■ THE PROBLEM
No pictures go in the copy. Restate, word for word, each line from the one containing "ATOM 125 C C" through the last line below.

■ THE DATA
Content starts

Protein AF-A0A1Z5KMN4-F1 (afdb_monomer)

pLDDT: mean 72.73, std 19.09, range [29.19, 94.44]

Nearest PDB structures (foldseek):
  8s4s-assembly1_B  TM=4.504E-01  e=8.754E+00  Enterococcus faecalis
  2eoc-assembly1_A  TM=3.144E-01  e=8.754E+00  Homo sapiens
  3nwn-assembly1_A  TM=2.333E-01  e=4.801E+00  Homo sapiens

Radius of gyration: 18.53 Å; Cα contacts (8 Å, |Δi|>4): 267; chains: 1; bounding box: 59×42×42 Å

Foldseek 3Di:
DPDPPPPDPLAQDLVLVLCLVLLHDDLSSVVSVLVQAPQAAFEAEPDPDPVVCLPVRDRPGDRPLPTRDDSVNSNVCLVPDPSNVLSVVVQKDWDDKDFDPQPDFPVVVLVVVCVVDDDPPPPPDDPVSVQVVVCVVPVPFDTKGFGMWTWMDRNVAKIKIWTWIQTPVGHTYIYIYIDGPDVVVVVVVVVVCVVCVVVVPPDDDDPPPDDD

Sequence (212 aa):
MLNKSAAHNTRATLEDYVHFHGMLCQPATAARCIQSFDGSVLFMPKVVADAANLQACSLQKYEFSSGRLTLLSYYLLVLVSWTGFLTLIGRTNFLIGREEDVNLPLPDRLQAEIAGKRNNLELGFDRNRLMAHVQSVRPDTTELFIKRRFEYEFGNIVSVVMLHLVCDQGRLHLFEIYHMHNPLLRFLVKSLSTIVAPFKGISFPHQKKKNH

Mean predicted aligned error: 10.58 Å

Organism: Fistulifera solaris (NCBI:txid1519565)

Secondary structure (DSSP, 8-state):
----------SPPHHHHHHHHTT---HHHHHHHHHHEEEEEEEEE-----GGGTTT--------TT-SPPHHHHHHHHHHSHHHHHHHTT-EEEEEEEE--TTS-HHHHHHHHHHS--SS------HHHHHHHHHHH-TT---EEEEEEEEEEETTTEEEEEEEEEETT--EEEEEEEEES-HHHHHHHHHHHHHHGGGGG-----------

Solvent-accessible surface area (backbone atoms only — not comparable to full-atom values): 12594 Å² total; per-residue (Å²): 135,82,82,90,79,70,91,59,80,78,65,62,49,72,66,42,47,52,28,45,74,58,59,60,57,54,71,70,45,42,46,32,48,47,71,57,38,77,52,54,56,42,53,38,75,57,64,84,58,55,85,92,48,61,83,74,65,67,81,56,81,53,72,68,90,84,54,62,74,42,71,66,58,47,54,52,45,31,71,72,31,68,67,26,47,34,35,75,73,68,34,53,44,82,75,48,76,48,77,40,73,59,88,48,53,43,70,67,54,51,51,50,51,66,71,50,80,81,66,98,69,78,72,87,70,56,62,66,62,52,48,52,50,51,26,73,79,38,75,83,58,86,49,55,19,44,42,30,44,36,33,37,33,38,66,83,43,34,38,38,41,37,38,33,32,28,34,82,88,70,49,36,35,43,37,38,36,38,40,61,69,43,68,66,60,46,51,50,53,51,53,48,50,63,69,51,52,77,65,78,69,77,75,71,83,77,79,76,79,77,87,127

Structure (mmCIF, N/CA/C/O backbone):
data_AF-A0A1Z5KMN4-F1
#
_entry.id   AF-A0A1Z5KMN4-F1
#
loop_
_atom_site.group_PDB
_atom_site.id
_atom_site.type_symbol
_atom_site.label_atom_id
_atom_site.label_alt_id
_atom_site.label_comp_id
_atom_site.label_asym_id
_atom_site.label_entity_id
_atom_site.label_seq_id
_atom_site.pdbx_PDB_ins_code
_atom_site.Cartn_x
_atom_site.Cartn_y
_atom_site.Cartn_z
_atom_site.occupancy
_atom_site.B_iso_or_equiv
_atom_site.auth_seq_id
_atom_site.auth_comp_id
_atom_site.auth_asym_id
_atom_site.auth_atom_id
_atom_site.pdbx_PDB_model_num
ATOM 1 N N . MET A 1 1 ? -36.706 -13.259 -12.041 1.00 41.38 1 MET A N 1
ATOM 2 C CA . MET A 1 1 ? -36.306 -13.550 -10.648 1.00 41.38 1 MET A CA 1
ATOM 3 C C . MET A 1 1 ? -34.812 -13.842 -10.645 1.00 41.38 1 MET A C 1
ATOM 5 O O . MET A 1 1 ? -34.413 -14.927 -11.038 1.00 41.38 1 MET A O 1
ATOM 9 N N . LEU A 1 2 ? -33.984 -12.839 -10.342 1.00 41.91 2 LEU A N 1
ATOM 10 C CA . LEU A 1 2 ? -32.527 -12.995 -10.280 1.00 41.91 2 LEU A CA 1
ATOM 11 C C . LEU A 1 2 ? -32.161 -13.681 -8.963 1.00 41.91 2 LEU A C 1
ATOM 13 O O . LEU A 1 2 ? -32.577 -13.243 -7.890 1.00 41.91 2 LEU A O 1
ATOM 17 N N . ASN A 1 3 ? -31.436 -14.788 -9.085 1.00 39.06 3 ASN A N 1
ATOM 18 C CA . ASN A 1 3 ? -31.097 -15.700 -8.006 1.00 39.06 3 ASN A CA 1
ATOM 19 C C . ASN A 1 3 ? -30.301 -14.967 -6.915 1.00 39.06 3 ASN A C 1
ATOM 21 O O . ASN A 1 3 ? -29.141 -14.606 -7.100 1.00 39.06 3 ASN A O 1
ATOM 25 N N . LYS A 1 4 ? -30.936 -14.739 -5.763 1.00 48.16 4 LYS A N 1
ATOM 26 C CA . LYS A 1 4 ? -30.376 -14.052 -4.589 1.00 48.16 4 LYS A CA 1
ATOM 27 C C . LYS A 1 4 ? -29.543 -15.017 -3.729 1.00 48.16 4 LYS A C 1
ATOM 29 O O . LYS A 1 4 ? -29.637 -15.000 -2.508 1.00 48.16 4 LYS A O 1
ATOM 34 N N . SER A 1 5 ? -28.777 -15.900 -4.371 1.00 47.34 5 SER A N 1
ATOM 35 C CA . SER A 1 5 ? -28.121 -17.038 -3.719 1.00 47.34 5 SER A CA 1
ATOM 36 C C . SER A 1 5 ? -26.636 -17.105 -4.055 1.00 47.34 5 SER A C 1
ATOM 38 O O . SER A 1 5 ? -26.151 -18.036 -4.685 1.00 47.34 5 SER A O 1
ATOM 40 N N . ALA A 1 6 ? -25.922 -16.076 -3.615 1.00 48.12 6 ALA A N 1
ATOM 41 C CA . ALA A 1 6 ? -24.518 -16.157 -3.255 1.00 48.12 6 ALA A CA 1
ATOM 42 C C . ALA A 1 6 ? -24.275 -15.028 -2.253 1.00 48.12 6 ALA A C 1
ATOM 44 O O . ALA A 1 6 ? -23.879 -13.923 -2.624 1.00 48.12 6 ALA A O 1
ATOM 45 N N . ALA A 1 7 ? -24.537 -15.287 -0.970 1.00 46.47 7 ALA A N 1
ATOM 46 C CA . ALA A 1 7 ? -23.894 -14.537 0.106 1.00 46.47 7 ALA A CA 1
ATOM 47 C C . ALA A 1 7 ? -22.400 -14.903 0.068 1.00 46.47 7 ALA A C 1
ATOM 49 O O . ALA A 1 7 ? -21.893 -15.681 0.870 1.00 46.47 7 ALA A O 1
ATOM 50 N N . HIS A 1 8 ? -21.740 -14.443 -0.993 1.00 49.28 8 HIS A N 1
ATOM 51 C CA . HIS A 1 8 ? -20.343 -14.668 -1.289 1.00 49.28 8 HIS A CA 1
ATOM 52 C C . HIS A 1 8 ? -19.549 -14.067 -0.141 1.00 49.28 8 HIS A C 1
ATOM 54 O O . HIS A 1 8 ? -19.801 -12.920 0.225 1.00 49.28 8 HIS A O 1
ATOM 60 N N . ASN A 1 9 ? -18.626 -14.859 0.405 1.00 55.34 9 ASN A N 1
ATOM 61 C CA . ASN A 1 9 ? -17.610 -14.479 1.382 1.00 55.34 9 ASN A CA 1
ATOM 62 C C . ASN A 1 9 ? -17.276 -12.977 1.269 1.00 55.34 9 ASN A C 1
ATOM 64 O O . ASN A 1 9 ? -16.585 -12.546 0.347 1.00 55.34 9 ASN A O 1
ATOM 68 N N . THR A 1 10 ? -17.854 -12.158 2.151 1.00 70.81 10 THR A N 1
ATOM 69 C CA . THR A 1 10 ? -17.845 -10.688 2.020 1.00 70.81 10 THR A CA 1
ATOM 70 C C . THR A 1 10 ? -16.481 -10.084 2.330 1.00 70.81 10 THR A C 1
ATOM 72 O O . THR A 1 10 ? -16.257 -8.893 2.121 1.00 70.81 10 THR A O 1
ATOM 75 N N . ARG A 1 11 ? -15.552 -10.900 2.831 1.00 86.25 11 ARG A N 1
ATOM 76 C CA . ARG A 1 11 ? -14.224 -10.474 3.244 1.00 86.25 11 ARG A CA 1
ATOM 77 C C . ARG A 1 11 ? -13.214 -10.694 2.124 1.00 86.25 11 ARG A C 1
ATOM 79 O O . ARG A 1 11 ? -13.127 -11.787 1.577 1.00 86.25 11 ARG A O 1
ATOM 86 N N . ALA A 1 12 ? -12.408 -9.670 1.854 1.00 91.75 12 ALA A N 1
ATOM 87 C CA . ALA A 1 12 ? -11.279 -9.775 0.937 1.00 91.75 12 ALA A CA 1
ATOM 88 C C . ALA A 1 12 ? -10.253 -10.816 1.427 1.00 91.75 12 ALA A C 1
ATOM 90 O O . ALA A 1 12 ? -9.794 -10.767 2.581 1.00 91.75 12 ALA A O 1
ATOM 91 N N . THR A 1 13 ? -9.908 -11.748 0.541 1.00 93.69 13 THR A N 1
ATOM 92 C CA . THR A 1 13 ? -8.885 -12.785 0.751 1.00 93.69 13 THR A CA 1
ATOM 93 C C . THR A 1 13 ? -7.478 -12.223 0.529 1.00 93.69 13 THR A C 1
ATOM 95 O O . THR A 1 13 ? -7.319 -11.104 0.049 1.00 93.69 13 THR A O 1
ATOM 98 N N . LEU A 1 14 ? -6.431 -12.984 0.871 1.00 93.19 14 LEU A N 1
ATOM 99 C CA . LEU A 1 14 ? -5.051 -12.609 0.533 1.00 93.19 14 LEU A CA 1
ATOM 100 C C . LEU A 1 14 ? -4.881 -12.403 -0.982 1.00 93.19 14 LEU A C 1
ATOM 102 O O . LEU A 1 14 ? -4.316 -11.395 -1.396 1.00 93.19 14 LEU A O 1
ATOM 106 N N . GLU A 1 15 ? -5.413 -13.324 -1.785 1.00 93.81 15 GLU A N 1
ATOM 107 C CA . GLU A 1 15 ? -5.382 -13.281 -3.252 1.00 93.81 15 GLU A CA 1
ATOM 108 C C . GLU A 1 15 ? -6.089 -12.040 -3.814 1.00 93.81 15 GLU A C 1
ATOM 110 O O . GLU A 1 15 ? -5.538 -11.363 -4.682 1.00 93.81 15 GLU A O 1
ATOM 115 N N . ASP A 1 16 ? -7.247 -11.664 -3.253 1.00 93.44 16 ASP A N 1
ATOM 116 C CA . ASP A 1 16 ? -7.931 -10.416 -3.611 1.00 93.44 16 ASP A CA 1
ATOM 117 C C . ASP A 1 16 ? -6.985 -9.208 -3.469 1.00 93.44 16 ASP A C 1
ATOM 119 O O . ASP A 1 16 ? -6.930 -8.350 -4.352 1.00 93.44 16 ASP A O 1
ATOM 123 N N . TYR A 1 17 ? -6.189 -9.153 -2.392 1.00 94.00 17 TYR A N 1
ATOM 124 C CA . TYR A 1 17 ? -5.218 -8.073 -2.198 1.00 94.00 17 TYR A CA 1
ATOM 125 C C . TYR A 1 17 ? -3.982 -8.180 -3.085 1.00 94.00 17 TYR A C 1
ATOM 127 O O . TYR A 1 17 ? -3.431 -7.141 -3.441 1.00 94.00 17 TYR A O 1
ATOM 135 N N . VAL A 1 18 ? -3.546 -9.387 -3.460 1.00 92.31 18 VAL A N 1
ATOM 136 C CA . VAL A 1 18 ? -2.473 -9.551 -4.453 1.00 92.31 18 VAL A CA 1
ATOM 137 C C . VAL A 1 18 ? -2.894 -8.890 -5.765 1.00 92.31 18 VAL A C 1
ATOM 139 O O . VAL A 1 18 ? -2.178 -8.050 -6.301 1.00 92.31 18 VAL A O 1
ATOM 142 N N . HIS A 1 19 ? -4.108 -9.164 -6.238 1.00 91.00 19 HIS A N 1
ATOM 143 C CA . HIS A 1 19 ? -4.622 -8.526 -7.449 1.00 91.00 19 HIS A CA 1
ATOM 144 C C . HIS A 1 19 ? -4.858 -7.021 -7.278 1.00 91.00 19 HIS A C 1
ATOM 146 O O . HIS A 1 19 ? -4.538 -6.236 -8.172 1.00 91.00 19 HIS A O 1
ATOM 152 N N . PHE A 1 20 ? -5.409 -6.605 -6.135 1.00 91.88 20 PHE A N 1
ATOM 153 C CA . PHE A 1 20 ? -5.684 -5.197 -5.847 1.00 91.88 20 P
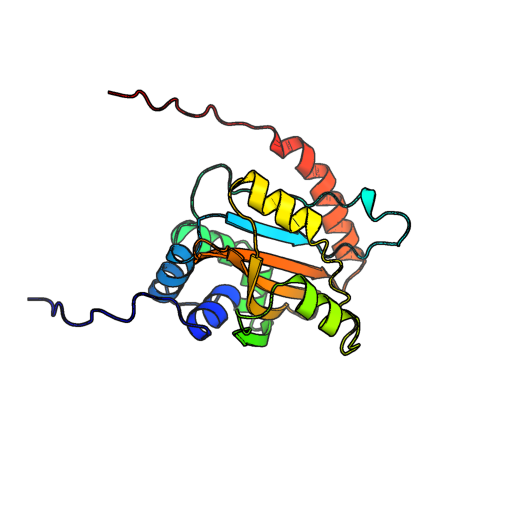HE A CA 1
ATOM 154 C C . PHE A 1 20 ? -4.414 -4.337 -5.865 1.00 91.88 20 PHE A C 1
ATOM 156 O O . PHE A 1 20 ? -4.387 -3.289 -6.512 1.00 91.88 20 PHE A O 1
ATOM 163 N N . HIS A 1 21 ? -3.359 -4.800 -5.195 1.00 90.88 21 HIS A N 1
ATOM 164 C CA . HIS A 1 21 ? -2.070 -4.107 -5.096 1.00 90.88 21 HIS A CA 1
ATOM 165 C C . HIS A 1 21 ? -1.215 -4.246 -6.346 1.00 90.88 21 HIS A C 1
ATOM 167 O O . HIS A 1 21 ? -0.470 -3.333 -6.695 1.00 90.88 21 HIS A O 1
ATOM 173 N N . GLY A 1 22 ? -1.375 -5.360 -7.057 1.00 88.19 22 GLY A N 1
ATOM 174 C CA . GLY A 1 22 ? -0.860 -5.535 -8.404 1.00 88.19 22 GLY A CA 1
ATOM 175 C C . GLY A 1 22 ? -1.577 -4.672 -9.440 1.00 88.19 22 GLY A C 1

Content ends

■ ANSWER AREA
ATOM 125 C C . TYR A 1 17 ? -3.982 -8.180 -3.085 1.00 94.00 17 TYR A C 1
ATOM 127 O O . TYR A 1 17 ? -3.431 -7.141 -3.441 1.00 94.00 17 TYR A O 1
ATOM 135 N N . VAL A 1 18 ? -3.546 -9.387 -3.460 1.00 92.31 18 VAL A N 1
ATOM 136 C CA . VAL A 1 18 ? -2.473 -9.551 -4.453 1.00 92.31 18 VAL A CA 1
ATOM 137 C C . VAL A 1 18 ? -2.894 -8.890 -5.765 1.00 92.31 18 VAL A C 1
ATOM 139 O O . VAL A 1 18 ? -2.178 -8.050 -6.301 1.00 92.31 18 VAL A O 1
ATOM 142 N N . HIS A 1 19 ? -4.108 -9.164 -6.238 1.00 91.00 19 HIS A N 1
ATOM 143 C CA . HIS A 1 19 ? -4.622 -8.526 -7.449 1.00 91.00 19 HIS A CA 1
ATOM 144 C C . HIS A 1 19 ? -4.858 -7.021 -7.278 1.00 91.00 19 HIS A C 1
ATOM 146 O O . HIS A 1 19 ? -4.538 -6.236 -8.172 1.00 91.00 19 HIS A O 1
ATOM 152 N N . PHE A 1 20 ? -5.409 -6.605 -6.135 1.00 91.88 20 PHE A N 1
ATOM 153 C CA . PHE A 1 20 ? -5.684 -5.197 -5.847 1.00 91.88 20 P
HE A CA 1
ATOM 154 C C . PHE A 1 20 ? -4.414 -4.337 -5.865 1.00 91.88 20 PHE A C 1
ATOM 156 O O . PHE A 1 20 ? -4.387 -3.289 -6.512 1.00 91.88 20 PHE A O 1
ATOM 163 N N . HIS A 1 21 ? -3.359 -4.800 -5.195 1.00 90.88 21 HIS A N 1
ATOM 164 C CA . HIS A 1 21 ? -2.070 -4.107 -5.096 1.00 90.88 21 HIS A CA 1
ATOM 165 C C . HIS A 1 21 ? -1.215 -4.246 -6.346 1.00 90.88 21 HIS A C 1
ATOM 167 O O . HIS A 1 21 ? -0.470 -3.333 -6.695 1.00 90.88 21 HIS A O 1
ATOM 173 N N . GLY A 1 22 ? -1.375 -5.360 -7.057 1.00 88.19 22 GLY A N 1
ATOM 174 C CA . GLY A 1 22 ? -0.860 -5.535 -8.404 1.00 88.19 22 GLY A CA 1
ATOM 175 C C . GLY A 1 22 ? -1.577 -4.672 -9.440 1.00 88.19 22 GLY A C 1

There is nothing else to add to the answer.